## Stored data
BEGIN

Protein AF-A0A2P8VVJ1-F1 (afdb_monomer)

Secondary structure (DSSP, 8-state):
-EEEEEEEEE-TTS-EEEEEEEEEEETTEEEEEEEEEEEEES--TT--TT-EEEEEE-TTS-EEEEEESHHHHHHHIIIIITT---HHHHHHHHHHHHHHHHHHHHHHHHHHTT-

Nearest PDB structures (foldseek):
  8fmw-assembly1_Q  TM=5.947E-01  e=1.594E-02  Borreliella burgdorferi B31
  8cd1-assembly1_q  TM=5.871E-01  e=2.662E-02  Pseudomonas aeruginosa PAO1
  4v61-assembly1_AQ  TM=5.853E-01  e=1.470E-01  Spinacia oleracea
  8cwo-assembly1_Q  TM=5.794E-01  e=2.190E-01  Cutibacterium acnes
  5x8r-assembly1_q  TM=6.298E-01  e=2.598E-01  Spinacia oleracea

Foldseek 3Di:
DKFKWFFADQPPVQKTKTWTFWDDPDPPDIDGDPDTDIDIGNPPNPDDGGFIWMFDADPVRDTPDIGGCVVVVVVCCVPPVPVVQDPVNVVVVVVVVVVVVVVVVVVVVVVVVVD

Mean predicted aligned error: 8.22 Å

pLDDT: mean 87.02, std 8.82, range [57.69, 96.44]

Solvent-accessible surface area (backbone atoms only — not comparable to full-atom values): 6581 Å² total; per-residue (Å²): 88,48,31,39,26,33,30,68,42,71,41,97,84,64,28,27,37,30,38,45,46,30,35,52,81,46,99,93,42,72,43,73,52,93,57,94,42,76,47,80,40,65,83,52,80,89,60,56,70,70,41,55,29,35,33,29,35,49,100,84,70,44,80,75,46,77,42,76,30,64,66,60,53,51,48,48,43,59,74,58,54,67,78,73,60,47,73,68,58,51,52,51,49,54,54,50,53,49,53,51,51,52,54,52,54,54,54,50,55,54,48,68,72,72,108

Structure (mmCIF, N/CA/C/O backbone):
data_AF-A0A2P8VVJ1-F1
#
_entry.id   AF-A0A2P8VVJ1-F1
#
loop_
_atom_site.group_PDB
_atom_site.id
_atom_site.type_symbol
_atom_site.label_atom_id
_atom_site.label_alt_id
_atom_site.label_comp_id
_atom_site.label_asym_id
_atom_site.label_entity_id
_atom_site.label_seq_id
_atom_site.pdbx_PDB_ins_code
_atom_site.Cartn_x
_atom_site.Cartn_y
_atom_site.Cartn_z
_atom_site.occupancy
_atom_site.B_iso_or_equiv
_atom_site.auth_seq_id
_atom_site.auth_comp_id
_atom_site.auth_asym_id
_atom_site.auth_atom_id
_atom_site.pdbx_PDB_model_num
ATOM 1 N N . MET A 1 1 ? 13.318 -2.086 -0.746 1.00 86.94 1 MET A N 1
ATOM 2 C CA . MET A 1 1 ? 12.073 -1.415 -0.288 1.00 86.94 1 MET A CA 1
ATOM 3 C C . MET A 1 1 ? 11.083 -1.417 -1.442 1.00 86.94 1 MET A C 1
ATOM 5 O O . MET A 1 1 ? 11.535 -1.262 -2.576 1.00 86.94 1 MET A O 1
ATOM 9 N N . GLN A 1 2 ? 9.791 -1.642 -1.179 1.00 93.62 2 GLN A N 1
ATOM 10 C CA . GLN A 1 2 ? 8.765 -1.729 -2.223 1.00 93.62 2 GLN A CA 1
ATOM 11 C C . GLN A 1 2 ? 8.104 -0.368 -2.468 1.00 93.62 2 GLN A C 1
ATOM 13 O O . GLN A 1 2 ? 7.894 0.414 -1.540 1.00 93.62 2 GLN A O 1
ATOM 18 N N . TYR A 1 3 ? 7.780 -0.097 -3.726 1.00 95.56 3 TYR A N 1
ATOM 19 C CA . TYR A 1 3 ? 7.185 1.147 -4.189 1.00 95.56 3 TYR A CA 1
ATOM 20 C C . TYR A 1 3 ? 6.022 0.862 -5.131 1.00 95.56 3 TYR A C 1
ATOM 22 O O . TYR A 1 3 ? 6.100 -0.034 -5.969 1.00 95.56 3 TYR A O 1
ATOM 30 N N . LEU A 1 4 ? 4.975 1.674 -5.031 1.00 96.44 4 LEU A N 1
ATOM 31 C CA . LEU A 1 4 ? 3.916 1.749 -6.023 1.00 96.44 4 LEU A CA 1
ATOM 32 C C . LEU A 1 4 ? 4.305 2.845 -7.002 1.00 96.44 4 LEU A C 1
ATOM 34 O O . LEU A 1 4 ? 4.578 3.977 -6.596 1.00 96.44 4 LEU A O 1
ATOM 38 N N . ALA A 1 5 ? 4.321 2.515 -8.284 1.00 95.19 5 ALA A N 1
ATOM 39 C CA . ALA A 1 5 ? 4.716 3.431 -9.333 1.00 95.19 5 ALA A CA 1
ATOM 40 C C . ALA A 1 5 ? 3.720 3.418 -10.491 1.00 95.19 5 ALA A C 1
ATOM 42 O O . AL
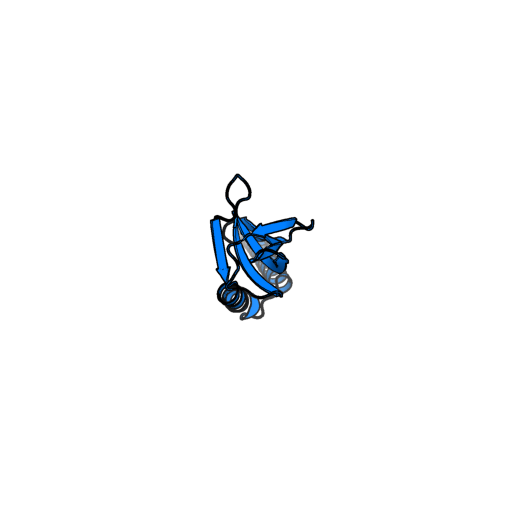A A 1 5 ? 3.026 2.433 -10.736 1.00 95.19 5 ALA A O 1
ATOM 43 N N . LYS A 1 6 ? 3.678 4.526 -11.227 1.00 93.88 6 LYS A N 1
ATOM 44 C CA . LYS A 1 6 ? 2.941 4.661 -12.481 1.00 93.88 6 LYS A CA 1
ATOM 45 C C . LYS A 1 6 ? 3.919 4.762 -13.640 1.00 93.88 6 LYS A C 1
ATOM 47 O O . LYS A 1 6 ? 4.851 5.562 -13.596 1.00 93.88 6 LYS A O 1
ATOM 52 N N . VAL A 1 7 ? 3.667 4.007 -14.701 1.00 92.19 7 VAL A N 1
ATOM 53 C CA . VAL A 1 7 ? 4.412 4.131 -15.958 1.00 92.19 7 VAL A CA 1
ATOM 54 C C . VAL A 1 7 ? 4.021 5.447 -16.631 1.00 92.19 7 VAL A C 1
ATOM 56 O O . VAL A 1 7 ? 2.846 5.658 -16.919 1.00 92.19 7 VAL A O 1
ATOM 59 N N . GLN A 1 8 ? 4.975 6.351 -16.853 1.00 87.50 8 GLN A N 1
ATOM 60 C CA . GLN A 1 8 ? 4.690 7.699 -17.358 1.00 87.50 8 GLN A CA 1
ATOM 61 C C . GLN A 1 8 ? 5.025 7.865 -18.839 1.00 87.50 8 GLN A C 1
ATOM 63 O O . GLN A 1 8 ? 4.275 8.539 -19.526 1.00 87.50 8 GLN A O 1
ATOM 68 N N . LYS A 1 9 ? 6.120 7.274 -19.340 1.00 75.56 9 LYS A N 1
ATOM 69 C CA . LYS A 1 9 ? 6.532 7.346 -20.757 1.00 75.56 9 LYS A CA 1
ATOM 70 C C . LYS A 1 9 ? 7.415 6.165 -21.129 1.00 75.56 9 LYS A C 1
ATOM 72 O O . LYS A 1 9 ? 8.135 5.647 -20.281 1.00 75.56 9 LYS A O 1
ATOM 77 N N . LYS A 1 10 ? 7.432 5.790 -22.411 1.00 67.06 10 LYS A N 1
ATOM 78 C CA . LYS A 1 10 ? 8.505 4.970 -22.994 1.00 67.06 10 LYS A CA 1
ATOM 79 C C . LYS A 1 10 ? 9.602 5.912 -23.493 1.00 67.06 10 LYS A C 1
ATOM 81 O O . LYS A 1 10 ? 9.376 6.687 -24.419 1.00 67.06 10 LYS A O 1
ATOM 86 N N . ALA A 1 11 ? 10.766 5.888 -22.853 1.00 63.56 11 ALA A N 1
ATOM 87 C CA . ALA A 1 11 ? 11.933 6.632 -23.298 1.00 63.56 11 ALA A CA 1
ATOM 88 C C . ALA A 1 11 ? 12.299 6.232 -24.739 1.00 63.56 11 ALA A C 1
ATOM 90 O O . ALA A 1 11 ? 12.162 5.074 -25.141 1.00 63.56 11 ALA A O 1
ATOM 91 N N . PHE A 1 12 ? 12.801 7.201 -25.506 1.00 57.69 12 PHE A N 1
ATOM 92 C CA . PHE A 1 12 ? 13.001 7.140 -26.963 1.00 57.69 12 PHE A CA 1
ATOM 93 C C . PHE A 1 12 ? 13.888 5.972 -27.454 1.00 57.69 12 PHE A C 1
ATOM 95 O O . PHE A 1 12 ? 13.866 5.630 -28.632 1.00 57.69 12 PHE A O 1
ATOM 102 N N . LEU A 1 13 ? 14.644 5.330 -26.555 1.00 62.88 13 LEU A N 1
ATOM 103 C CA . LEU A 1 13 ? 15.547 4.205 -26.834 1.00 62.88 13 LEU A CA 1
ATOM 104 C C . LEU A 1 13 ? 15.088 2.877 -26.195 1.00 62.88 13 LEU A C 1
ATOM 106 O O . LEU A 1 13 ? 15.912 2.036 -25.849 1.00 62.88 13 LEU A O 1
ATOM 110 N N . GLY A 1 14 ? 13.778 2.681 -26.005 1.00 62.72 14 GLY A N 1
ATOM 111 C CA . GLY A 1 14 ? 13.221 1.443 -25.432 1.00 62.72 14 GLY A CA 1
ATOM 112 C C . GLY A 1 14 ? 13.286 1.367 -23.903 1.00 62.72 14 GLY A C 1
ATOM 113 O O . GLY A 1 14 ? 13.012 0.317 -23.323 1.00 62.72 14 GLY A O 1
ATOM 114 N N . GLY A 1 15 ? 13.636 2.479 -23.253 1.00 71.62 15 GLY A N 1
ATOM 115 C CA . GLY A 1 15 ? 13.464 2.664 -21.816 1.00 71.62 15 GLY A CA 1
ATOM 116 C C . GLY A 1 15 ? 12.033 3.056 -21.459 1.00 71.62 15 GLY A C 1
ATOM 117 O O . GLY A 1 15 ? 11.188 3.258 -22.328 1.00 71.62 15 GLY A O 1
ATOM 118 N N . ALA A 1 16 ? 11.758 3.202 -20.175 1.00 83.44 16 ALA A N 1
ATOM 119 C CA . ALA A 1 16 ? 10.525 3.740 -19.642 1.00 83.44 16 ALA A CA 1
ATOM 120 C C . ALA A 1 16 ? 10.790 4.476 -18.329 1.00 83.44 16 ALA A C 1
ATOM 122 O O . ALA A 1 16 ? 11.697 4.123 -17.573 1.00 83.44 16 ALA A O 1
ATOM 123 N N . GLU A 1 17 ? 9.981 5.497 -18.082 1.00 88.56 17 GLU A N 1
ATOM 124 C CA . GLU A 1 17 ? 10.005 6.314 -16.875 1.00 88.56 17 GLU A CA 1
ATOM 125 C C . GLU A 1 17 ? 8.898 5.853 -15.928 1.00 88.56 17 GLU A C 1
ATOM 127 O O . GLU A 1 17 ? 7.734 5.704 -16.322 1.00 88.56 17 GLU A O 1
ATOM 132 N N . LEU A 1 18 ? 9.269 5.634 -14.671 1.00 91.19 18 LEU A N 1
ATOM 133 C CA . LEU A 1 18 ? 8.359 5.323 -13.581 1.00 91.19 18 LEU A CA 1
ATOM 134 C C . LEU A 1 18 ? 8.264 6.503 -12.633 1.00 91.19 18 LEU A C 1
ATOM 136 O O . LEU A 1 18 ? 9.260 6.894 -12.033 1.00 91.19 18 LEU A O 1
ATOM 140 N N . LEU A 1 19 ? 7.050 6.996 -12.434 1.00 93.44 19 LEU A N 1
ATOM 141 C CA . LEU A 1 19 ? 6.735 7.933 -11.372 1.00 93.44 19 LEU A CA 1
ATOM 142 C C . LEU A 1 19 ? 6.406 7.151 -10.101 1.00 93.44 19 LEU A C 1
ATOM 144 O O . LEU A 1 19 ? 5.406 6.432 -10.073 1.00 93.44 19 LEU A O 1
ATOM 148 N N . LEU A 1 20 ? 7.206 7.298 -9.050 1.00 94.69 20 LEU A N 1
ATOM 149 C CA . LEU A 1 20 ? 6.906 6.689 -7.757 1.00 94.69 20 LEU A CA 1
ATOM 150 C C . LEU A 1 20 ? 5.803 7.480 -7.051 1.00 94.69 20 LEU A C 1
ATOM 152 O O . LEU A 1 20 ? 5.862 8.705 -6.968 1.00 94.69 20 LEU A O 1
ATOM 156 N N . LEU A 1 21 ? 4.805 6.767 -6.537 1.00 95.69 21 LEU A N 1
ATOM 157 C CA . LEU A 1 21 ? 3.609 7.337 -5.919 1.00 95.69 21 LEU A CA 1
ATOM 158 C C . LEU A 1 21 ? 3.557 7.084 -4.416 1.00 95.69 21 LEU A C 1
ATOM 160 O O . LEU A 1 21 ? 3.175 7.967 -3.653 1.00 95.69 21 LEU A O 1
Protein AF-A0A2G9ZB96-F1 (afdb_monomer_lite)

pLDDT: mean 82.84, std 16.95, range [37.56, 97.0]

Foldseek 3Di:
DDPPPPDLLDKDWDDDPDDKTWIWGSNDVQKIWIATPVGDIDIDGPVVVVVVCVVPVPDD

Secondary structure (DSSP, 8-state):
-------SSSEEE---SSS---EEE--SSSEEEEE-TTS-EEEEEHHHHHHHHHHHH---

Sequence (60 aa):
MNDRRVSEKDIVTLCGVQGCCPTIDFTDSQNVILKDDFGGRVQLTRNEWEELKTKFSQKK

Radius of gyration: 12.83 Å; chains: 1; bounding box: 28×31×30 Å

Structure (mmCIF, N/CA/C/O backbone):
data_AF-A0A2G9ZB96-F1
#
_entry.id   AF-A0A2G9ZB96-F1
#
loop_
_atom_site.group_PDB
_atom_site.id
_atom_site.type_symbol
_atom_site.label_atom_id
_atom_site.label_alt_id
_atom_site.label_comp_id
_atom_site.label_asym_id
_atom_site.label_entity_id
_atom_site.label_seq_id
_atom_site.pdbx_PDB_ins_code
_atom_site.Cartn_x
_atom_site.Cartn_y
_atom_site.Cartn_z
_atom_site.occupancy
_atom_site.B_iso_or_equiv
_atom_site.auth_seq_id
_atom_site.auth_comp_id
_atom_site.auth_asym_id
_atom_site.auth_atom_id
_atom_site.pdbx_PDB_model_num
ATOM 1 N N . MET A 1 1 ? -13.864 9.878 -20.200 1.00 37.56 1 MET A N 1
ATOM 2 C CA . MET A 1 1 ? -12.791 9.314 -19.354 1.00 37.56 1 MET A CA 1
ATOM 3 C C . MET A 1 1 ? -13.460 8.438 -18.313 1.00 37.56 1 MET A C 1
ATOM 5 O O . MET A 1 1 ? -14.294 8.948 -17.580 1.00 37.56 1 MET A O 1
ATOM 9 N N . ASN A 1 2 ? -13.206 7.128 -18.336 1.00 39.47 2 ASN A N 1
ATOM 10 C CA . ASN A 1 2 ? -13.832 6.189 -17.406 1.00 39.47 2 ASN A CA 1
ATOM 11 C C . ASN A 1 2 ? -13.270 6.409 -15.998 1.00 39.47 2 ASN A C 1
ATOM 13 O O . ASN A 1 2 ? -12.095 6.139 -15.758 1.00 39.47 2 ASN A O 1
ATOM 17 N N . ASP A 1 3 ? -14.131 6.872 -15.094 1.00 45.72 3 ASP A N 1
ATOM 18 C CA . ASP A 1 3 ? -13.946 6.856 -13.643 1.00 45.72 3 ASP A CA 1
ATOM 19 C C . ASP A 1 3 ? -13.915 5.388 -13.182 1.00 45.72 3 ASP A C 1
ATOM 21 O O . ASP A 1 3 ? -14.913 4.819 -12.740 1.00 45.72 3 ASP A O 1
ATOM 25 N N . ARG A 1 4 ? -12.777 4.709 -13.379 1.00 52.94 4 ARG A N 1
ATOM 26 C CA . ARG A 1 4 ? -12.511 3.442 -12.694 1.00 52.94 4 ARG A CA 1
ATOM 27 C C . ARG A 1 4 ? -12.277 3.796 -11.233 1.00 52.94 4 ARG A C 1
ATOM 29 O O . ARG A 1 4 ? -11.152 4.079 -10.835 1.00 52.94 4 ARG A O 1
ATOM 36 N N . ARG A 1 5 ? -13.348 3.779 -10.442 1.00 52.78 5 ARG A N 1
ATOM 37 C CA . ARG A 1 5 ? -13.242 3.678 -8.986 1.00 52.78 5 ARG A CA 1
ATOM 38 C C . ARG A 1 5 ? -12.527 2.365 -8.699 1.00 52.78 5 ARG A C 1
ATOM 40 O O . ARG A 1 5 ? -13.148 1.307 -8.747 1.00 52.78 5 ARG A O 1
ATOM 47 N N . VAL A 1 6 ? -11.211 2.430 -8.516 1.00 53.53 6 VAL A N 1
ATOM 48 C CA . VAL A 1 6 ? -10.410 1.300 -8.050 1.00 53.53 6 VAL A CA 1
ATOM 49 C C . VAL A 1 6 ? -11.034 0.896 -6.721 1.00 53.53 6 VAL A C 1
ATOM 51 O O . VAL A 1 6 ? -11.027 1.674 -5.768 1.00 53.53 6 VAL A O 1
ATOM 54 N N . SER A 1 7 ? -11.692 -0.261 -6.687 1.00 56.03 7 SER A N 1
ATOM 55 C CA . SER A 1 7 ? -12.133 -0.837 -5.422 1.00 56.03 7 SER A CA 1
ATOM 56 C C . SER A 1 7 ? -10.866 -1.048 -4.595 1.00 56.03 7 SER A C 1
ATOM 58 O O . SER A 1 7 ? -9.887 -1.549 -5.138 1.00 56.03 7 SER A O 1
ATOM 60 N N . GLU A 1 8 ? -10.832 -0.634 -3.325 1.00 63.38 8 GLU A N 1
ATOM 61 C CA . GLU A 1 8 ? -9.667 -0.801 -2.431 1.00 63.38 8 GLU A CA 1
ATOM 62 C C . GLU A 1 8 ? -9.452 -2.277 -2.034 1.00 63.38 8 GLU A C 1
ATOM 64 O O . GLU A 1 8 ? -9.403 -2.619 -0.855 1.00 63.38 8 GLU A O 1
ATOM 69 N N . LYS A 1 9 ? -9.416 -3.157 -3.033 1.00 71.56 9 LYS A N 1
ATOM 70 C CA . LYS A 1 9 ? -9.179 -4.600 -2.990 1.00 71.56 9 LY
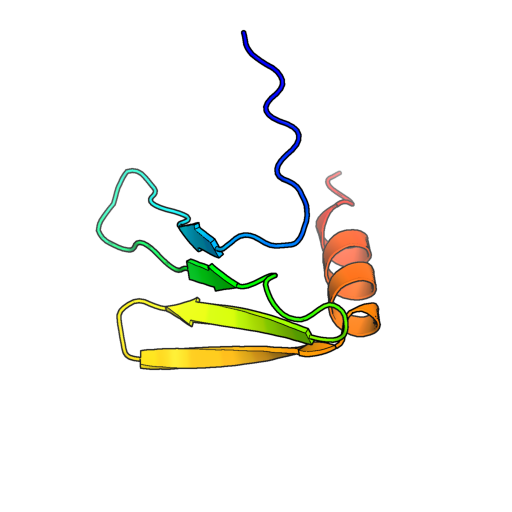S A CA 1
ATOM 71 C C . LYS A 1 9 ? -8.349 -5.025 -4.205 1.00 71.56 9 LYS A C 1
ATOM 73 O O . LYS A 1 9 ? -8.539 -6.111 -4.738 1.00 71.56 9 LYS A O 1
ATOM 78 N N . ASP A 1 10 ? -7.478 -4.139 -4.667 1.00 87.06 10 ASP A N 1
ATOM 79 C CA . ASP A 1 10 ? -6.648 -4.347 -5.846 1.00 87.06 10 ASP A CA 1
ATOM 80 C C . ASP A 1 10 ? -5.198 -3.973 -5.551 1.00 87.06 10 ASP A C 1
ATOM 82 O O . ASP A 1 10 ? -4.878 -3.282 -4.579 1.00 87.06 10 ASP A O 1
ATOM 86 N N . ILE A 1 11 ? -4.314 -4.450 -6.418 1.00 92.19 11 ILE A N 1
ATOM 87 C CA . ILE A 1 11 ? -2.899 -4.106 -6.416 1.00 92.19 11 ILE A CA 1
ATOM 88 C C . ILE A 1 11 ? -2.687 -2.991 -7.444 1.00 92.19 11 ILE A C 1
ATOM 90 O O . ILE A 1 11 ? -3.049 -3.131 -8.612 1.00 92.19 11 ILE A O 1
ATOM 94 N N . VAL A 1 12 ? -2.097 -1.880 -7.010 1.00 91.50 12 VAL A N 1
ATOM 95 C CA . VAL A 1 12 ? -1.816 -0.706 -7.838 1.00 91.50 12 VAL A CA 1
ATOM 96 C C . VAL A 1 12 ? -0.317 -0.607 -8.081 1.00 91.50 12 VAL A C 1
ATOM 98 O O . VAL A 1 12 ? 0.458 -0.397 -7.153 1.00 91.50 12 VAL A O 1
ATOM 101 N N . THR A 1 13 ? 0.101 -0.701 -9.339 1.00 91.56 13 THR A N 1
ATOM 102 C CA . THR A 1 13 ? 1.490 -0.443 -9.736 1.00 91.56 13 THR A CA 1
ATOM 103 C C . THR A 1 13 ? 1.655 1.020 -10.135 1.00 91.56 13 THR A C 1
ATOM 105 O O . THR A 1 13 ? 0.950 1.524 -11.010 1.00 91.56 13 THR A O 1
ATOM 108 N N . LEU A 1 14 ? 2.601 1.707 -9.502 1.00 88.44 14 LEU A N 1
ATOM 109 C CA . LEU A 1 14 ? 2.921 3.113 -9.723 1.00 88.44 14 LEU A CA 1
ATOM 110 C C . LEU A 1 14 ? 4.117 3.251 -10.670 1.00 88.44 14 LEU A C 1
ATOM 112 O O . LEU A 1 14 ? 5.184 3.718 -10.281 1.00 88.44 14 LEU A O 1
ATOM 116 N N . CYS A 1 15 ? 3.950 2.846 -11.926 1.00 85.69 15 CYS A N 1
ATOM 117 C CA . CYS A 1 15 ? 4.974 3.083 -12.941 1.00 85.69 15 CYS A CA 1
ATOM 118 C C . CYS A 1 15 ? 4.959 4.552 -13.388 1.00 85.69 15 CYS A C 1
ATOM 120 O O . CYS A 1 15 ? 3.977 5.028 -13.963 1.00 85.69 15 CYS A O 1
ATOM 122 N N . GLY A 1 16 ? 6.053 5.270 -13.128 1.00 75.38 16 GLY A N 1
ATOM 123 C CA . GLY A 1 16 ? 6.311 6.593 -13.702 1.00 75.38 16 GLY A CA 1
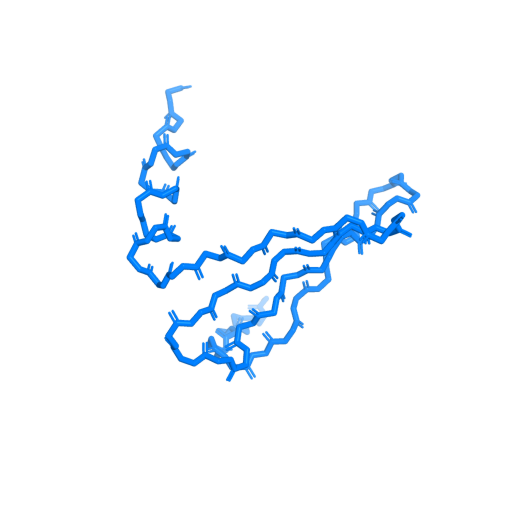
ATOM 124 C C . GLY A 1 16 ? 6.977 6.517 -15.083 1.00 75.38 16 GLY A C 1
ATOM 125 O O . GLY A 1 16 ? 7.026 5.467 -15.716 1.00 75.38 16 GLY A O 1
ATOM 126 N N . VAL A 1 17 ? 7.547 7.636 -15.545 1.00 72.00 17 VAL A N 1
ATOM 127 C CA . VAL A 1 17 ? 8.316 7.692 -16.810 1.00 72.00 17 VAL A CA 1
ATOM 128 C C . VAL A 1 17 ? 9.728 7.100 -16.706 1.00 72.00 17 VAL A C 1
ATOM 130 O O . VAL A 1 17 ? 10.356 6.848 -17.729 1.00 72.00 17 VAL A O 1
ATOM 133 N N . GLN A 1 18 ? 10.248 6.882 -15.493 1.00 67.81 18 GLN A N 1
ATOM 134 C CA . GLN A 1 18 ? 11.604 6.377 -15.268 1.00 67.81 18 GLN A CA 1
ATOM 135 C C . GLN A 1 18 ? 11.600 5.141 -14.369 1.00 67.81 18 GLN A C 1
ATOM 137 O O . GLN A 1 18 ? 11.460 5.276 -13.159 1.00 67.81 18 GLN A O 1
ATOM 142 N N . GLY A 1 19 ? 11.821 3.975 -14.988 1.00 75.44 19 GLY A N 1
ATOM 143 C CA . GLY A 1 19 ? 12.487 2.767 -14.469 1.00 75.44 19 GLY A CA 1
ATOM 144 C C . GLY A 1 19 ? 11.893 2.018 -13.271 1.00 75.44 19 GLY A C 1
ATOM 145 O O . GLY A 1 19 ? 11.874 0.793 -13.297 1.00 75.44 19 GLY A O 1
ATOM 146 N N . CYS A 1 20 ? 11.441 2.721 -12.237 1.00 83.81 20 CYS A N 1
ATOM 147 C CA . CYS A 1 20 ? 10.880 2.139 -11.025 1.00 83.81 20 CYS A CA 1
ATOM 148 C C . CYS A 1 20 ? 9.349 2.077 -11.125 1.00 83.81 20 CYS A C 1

END

Above are the entries; copy every line among them that contains the word "Protein".

## Your solution
Protein AF-A0A2P8VVJ1-F1 (afdb_monomer)
Protein AF-A0A2G9ZB96-F1 (afdb_monomer_lite)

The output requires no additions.